What is required: Look through the records below for the line with "ATOM 41 N N" and the line with "ATOM 49 N N", then return those lines and all lines between, exactly.

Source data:
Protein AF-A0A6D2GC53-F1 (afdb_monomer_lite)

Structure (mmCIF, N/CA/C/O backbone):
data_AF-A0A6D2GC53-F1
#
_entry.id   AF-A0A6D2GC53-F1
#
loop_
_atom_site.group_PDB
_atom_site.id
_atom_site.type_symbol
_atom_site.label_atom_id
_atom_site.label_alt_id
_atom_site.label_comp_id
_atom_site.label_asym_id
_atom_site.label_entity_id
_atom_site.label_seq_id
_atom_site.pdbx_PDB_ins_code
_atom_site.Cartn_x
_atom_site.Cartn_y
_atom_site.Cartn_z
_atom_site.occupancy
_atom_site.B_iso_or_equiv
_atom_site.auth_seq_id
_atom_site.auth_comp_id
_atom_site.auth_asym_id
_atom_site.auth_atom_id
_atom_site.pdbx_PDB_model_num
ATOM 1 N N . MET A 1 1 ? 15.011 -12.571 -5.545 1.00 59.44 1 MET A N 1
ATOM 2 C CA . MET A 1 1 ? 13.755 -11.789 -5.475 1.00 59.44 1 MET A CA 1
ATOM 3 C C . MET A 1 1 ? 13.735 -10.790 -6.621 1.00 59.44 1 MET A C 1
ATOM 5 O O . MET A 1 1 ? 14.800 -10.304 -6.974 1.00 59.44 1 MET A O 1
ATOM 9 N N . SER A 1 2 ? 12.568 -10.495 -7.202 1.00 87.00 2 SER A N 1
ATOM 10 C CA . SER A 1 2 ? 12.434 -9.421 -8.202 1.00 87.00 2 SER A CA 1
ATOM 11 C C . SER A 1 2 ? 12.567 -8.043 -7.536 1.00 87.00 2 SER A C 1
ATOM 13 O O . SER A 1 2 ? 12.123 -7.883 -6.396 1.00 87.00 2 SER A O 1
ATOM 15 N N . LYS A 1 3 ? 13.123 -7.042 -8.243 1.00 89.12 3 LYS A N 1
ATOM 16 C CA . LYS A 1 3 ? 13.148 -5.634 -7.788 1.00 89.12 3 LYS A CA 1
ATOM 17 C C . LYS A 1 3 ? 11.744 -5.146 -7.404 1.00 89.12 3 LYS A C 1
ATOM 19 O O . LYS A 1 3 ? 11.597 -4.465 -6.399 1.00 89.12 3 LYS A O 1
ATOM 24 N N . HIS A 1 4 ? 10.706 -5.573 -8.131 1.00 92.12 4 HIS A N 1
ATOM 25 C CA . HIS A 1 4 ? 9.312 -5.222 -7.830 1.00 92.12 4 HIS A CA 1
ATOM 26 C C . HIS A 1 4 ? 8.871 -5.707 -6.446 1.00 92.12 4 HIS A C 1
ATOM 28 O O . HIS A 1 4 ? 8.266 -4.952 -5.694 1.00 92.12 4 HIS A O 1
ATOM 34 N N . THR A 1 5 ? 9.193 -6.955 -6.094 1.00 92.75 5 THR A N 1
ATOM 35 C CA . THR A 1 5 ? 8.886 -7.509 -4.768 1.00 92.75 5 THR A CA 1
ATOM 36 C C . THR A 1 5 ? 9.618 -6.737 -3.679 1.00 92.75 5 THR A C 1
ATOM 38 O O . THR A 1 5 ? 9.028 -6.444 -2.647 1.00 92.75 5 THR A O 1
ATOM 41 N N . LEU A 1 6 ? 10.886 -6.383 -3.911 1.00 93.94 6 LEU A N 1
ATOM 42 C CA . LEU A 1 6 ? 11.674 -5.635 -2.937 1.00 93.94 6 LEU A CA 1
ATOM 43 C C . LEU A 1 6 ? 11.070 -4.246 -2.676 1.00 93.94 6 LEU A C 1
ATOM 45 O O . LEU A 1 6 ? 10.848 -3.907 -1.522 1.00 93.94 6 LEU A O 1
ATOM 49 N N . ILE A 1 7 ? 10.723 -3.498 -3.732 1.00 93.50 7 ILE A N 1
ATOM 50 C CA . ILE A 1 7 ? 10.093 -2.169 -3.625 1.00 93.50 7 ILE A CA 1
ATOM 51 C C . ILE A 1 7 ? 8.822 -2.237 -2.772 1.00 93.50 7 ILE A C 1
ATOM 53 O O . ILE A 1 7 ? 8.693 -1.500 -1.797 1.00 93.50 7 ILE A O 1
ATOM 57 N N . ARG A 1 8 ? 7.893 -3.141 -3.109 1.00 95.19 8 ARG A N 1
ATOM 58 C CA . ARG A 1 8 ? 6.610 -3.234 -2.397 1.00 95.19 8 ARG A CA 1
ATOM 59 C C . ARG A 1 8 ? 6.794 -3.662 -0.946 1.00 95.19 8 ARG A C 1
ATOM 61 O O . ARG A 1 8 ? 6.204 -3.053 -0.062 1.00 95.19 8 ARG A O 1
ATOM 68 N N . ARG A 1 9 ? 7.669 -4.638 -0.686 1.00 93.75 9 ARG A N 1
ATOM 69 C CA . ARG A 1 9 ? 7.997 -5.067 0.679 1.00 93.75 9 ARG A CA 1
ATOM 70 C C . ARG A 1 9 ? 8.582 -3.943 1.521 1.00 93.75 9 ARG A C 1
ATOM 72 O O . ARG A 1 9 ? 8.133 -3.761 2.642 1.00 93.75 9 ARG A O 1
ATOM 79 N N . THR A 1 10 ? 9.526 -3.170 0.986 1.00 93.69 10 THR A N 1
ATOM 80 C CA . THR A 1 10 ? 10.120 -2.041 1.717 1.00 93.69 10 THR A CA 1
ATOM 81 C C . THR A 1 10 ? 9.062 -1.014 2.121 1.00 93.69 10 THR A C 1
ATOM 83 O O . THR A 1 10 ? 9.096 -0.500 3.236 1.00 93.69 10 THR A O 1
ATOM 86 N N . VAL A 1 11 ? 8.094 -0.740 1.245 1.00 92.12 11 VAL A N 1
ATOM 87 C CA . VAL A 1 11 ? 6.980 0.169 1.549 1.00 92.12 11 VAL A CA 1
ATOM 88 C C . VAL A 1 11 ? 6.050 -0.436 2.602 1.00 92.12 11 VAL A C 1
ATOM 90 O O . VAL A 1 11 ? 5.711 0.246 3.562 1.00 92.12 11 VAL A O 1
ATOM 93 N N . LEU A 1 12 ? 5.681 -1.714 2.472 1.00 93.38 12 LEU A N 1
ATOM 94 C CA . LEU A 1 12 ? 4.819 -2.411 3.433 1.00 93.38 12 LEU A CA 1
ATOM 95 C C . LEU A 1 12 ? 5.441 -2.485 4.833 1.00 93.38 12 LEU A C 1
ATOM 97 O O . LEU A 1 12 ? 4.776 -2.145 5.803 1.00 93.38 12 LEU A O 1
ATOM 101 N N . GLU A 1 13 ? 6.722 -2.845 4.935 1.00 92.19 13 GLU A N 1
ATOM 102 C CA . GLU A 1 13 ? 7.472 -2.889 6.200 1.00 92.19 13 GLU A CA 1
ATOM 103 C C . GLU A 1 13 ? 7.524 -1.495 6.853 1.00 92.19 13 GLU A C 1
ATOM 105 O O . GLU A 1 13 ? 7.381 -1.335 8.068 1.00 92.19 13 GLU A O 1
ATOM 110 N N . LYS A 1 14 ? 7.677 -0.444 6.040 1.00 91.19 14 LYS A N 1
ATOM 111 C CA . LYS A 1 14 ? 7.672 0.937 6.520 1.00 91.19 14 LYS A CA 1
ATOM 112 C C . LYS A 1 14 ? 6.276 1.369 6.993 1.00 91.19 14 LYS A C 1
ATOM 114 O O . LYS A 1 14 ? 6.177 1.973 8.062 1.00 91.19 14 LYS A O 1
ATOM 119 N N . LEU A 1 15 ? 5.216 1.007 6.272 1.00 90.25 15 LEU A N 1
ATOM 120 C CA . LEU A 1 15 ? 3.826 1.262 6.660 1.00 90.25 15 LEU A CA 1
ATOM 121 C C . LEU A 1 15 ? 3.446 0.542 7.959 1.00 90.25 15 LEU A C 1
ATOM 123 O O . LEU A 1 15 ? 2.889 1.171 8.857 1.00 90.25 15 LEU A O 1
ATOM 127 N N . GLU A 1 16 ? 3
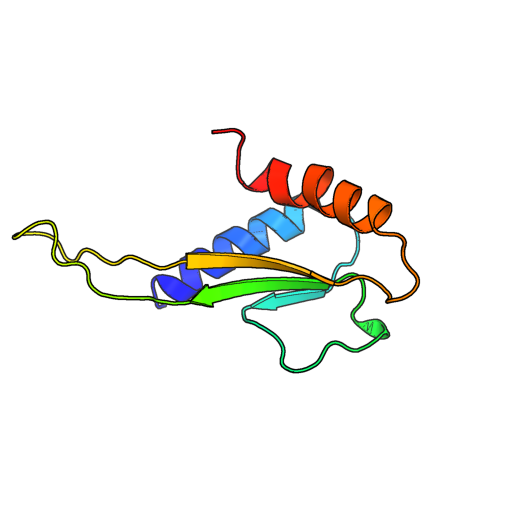.819 -0.730 8.095 1.00 89.62 16 GLU A N 1
ATOM 128 C CA . GLU A 1 16 ? 3.622 -1.523 9.315 1.00 89.62 16 GLU A CA 1
ATOM 129 C C . GLU A 1 16 ? 4.222 -0.823 10.544 1.00 89.62 16 GLU A C 1
ATOM 131 O O . GLU A 1 16 ? 3.605 -0.761 11.607 1.00 89.62 16 GLU A O 1
ATOM 136 N N . SER A 1 17 ? 5.400 -0.209 10.384 1.00 87.50 17 SER A N 1
ATOM 137 C CA . SER A 1 17 ? 6.074 0.498 11.478 1.00 87.50 17 SER A CA 1
ATOM 138 C C . SER A 1 17 ? 5.381 1.790 11.938 1.00 87.50 17 SER A C 1
ATOM 140 O O . SER A 1 17 ? 5.616 2.225 13.066 1.00 87.50 17 SER A O 1
ATOM 142 N N . VAL A 1 18 ? 4.550 2.424 11.098 1.00 84.62 18 VAL A N 1
ATOM 143 C CA . VAL A 1 18 ? 3.928 3.733 11.401 1.00 84.62 18 VAL A CA 1
ATOM 144 C C . VAL A 1 18 ? 2.435 3.659 11.715 1.00 84.62 18 VAL A C 1
ATOM 146 O O . VAL A 1 18
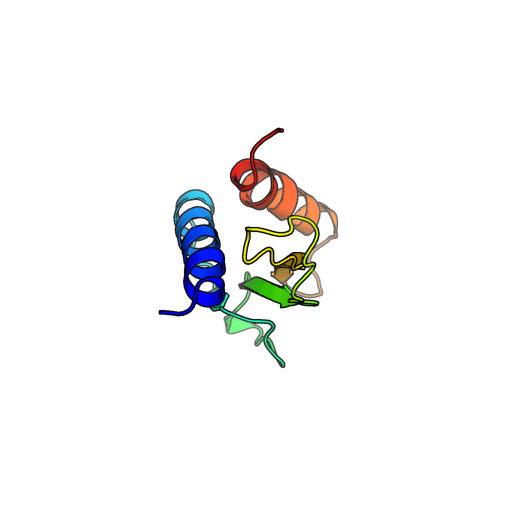 ? 1.894 4.558 12.372 1.00 84.62 18 VAL A O 1
ATOM 149 N N . THR A 1 19 ? 1.740 2.616 11.257 1.00 82.69 19 THR A N 1
ATOM 150 C CA . THR A 1 19 ? 0.307 2.448 11.526 1.00 82.69 19 THR A CA 1
ATOM 151 C C . THR A 1 19 ? 0.061 2.229 13.014 1.00 82.69 19 THR A C 1
ATOM 153 O O . THR A 1 19 ? -0.842 2.857 13.565 1.00 82.69 19 THR A O 1
ATOM 156 N N . GLY A 1 20 ? 0.912 1.446 13.690 1.00 72.19 20 GLY A N 1
ATOM 157 C CA . GLY A 1 20 ? 0.895 1.269 15.150 1.00 72.19 20 GLY A CA 1
ATOM 158 C C . GLY A 1 20 ? -0.353 0.562 15.705 1.00 72.19 20 GLY A C 1
ATOM 159 O O . GLY A 1 20 ? -0.498 0.446 16.920 1.00 72.19 20 GLY A O 1
ATOM 160 N N . ALA A 1 21 ? -1.241 0.093 14.829 1.00 72.19 21 ALA A N 1
ATOM 161 C CA . ALA A 1 21 ? -2.485 -0.614 15.112 1.00 72.19 21 ALA A CA 1
ATOM 162 C C . ALA A 1 21 ? -2.587 -1.838 14.181 1.00 72.19 21 ALA A C 1
ATOM 164 O O . ALA A 1 21 ? -1.938 -1.838 13.130 1.00 72.19 21 ALA A O 1
ATOM 165 N N . PRO A 1 22 ? -3.378 -2.872 14.529 1.00 83.69 22 PRO A N 1
ATOM 166 C CA . PRO A 1 22 ? -3.606 -3.996 13.629 1.00 83.69 22 PRO A CA 1
ATOM 167 C C . PRO A 1 22 ? -4.302 -3.500 12.354 1.00 83.69 22 PRO A C 1
ATOM 169 O O . PRO A 1 22 ? -5.428 -3.011 12.399 1.00 83.69 22 PRO A O 1
ATOM 172 N N . VAL A 1 23 ? -3.585 -3.600 11.237 1.00 91.50 23 VAL A N 1
ATOM 173 C CA . VAL A 1 23 ? -4.019 -3.237 9.885 1.00 91.50 23 VAL A CA 1
ATOM 174 C C . VAL A 1 23 ? -3.671 -4.403 8.981 1.00 91.50 23 VAL A C 1
ATOM 176 O O . VAL A 1 23 ? -2.554 -4.922 9.053 1.00 91.50 23 VAL A O 1
ATOM 179 N N . THR A 1 24 ? -4.593 -4.796 8.113 1.00 95.12 24 THR A N 1
ATOM 180 C CA . THR A 1 24 ? -4.307 -5.831 7.119 1.00 95.12 24 THR A CA 1
ATOM 181 C C . THR A 1 24 ? -3.503 -5.235 5.971 1.00 95.12 24 THR A C 1
ATOM 183 O O . THR A 1 24 ? -3.886 -4.224 5.384 1.00 95.12 24 THR A O 1
ATOM 186 N N . LEU A 1 25 ? -2.366 -5.848 5.648 1.00 94.69 25 LEU A N 1
ATOM 187 C CA . LEU A 1 25 ? -1.453 -5.382 4.609 1.00 94.69 25 LEU A CA 1
ATOM 188 C C . LEU A 1 25 ? -1.479 -6.327 3.404 1.00 94.69 25 LEU A C 1
ATOM 190 O O . LEU A 1 25 ? -1.202 -7.519 3.538 1.00 94.69 25 LEU A O 1
ATOM 194 N N . PHE A 1 26 ? -1.756 -5.789 2.217 1.00 96.75 26 PHE A N 1
ATOM 195 C CA . PHE A 1 26 ? -1.798 -6.537 0.963 1.00 96.75 26 PHE A CA 1
ATOM 196 C C . PHE A 1 26 ? -0.603 -6.191 0.056 1.00 96.75 26 PHE A C 1
ATOM 198 O O . PHE A 1 26 ? -0.404 -5.038 -0.337 1.00 96.75 26 PHE A O 1
ATOM 205 N N . ASP A 1 27 ? 0.179 -7.211 -0.315 1.00 96.19 27 ASP A N 1
ATOM 206 C CA . ASP A 1 27 ? 1.236 -7.141 -1.338 1.00 96.19 27 ASP A CA 1
ATOM 207 C C . ASP A 1 27 ? 0.637 -7.411 -2.731 1.00 96.19 27 ASP A C 1
ATOM 209 O O . ASP A 1 27 ? 0.706 -8.519 -3.268 1.00 96.19 27 ASP A O 1
ATOM 213 N N . GLY A 1 28 ? -0.005 -6.388 -3.294 1.00 95.94 28 GLY A N 1
ATOM 214 C CA . GLY A 1 28 ? -0.800 -6.452 -4.520 1.00 95.94 28 GLY A CA 1
ATOM 215 C C . GLY A 1 28 ? -2.172 -5.800 -4.347 1.00 95.94 28 GLY A C 1
ATOM 216 O O . GLY A 1 28 ? -2.594 -5.520 -3.229 1.00 95.94 28 GLY A O 1
ATOM 217 N N . LEU A 1 29 ? -2.877 -5.558 -5.457 1.00 95.88 29 LEU A N 1
ATOM 218 C CA . LEU A 1 29 ? -4.261 -5.079 -5.424 1.00 95.88 29 LEU A CA 1
ATOM 219 C C . LEU A 1 29 ? -5.200 -6.274 -5.173 1.00 95.88 29 LEU A C 1
ATOM 221 O O . LEU A 1 29 ? -5.294 -7.142 -6.048 1.00 95.88 29 LEU A O 1
ATOM 225 N N . PRO A 1 30 ? -5.878 -6.362 -4.012 1.00 95.88 30 PRO A N 1
ATOM 226 C CA . PRO A 1 30 ? -6.818 -7.444 -3.753 1.00 95.88 30 PRO A CA 1
ATOM 227 C C . PRO A 1 30 ? -8.045 -7.331 -4.666 1.00 95.88 30 PRO A C 1
ATOM 229 O O . PRO A 1 30 ? -8.551 -6.240 -4.921 1.00 95.88 30 PRO A O 1
ATOM 232 N N . ALA A 1 31 ? -8.552 -8.472 -5.141 1.00 94.25 31 ALA A N 1
ATOM 233 C CA . ALA A 1 31 ? -9.802 -8.514 -5.905 1.00 94.25 31 ALA A CA 1
ATOM 234 C C . ALA A 1 31 ? -11.036 -8.270 -5.015 1.00 94.25 31 ALA A C 1
ATOM 236 O O . ALA A 1 31 ? -12.055 -7.776 -5.492 1.00 94.25 31 ALA A O 1
ATOM 237 N N . PHE A 1 32 ? -10.938 -8.629 -3.733 1.00 92.81 32 PHE A N 1
ATOM 238 C CA . PHE A 1 32 ? -11.973 -8.443 -2.724 1.00 92.81 32 PHE A CA 1
ATOM 239 C C . PHE A 1 32 ? -11.327 -8.159 -1.363 1.00 92.81 32 PHE A C 1
ATOM 241 O O . PHE A 1 32 ? -10.250 -8.684 -1.087 1.00 92.81 32 PHE A O 1
ATOM 248 N N . VAL A 1 33 ? -11.980 -7.337 -0.540 1.00 93.56 33 VAL A N 1
ATOM 249 C CA . VAL A 1 33 ? -11.563 -7.021 0.835 1.00 93.56 33 VAL A CA 1
ATOM 250 C C . VAL A 1 33 ? -12.747 -7.304 1.750 1.00 93.56 33 VAL A C 1
ATOM 252 O O . VAL A 1 33 ? -13.820 -6.727 1.555 1.00 93.56 33 VAL A O 1
ATOM 255 N N . GLU A 1 34 ? -12.568 -8.200 2.719 1.00 94.00 34 GLU A N 1
ATOM 256 C CA . GLU A 1 34 ? -13.625 -8.563 3.661 1.00 94.00 34 GLU A CA 1
ATOM 257 C C . GLU A 1 34 ? -13.765 -7.506 4.761 1.00 94.00 34 GLU A C 1
ATOM 259 O O . GLU A 1 34 ? -12.842 -6.752 5.067 1.00 94.00 34 GLU A O 1
ATOM 264 N N . GLN A 1 35 ? -14.930 -7.450 5.412 1.00 91.31 35 GLN A N 1
ATOM 265 C CA . GLN A 1 35 ? -15.151 -6.480 6.491 1.00 91.31 35 GLN A CA 1
ATOM 266 C C . GLN A 1 35 ? -14.217 -6.706 7.695 1.00 91.31 35 GLN A C 1
ATOM 268 O O . GLN A 1 35 ? -13.909 -5.754 8.414 1.00 91.31 35 GLN A O 1
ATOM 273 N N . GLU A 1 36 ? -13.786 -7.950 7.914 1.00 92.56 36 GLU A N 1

Answer:
ATOM 41 N N . LEU A 1 6 ? 10.886 -6.383 -3.911 1.00 93.94 6 LEU A N 1
ATOM 42 C CA . LEU A 1 6 ? 11.674 -5.635 -2.937 1.00 93.94 6 LEU A CA 1
ATOM 43 C C . LEU A 1 6 ? 11.070 -4.246 -2.676 1.00 93.94 6 LEU A C 1
ATOM 45 O O . LEU A 1 6 ? 10.848 -3.907 -1.522 1.00 93.94 6 LEU A O 1
ATOM 49 N N . ILE A 1 7 ? 10.723 -3.498 -3.732 1.00 93.50 7 ILE A N 1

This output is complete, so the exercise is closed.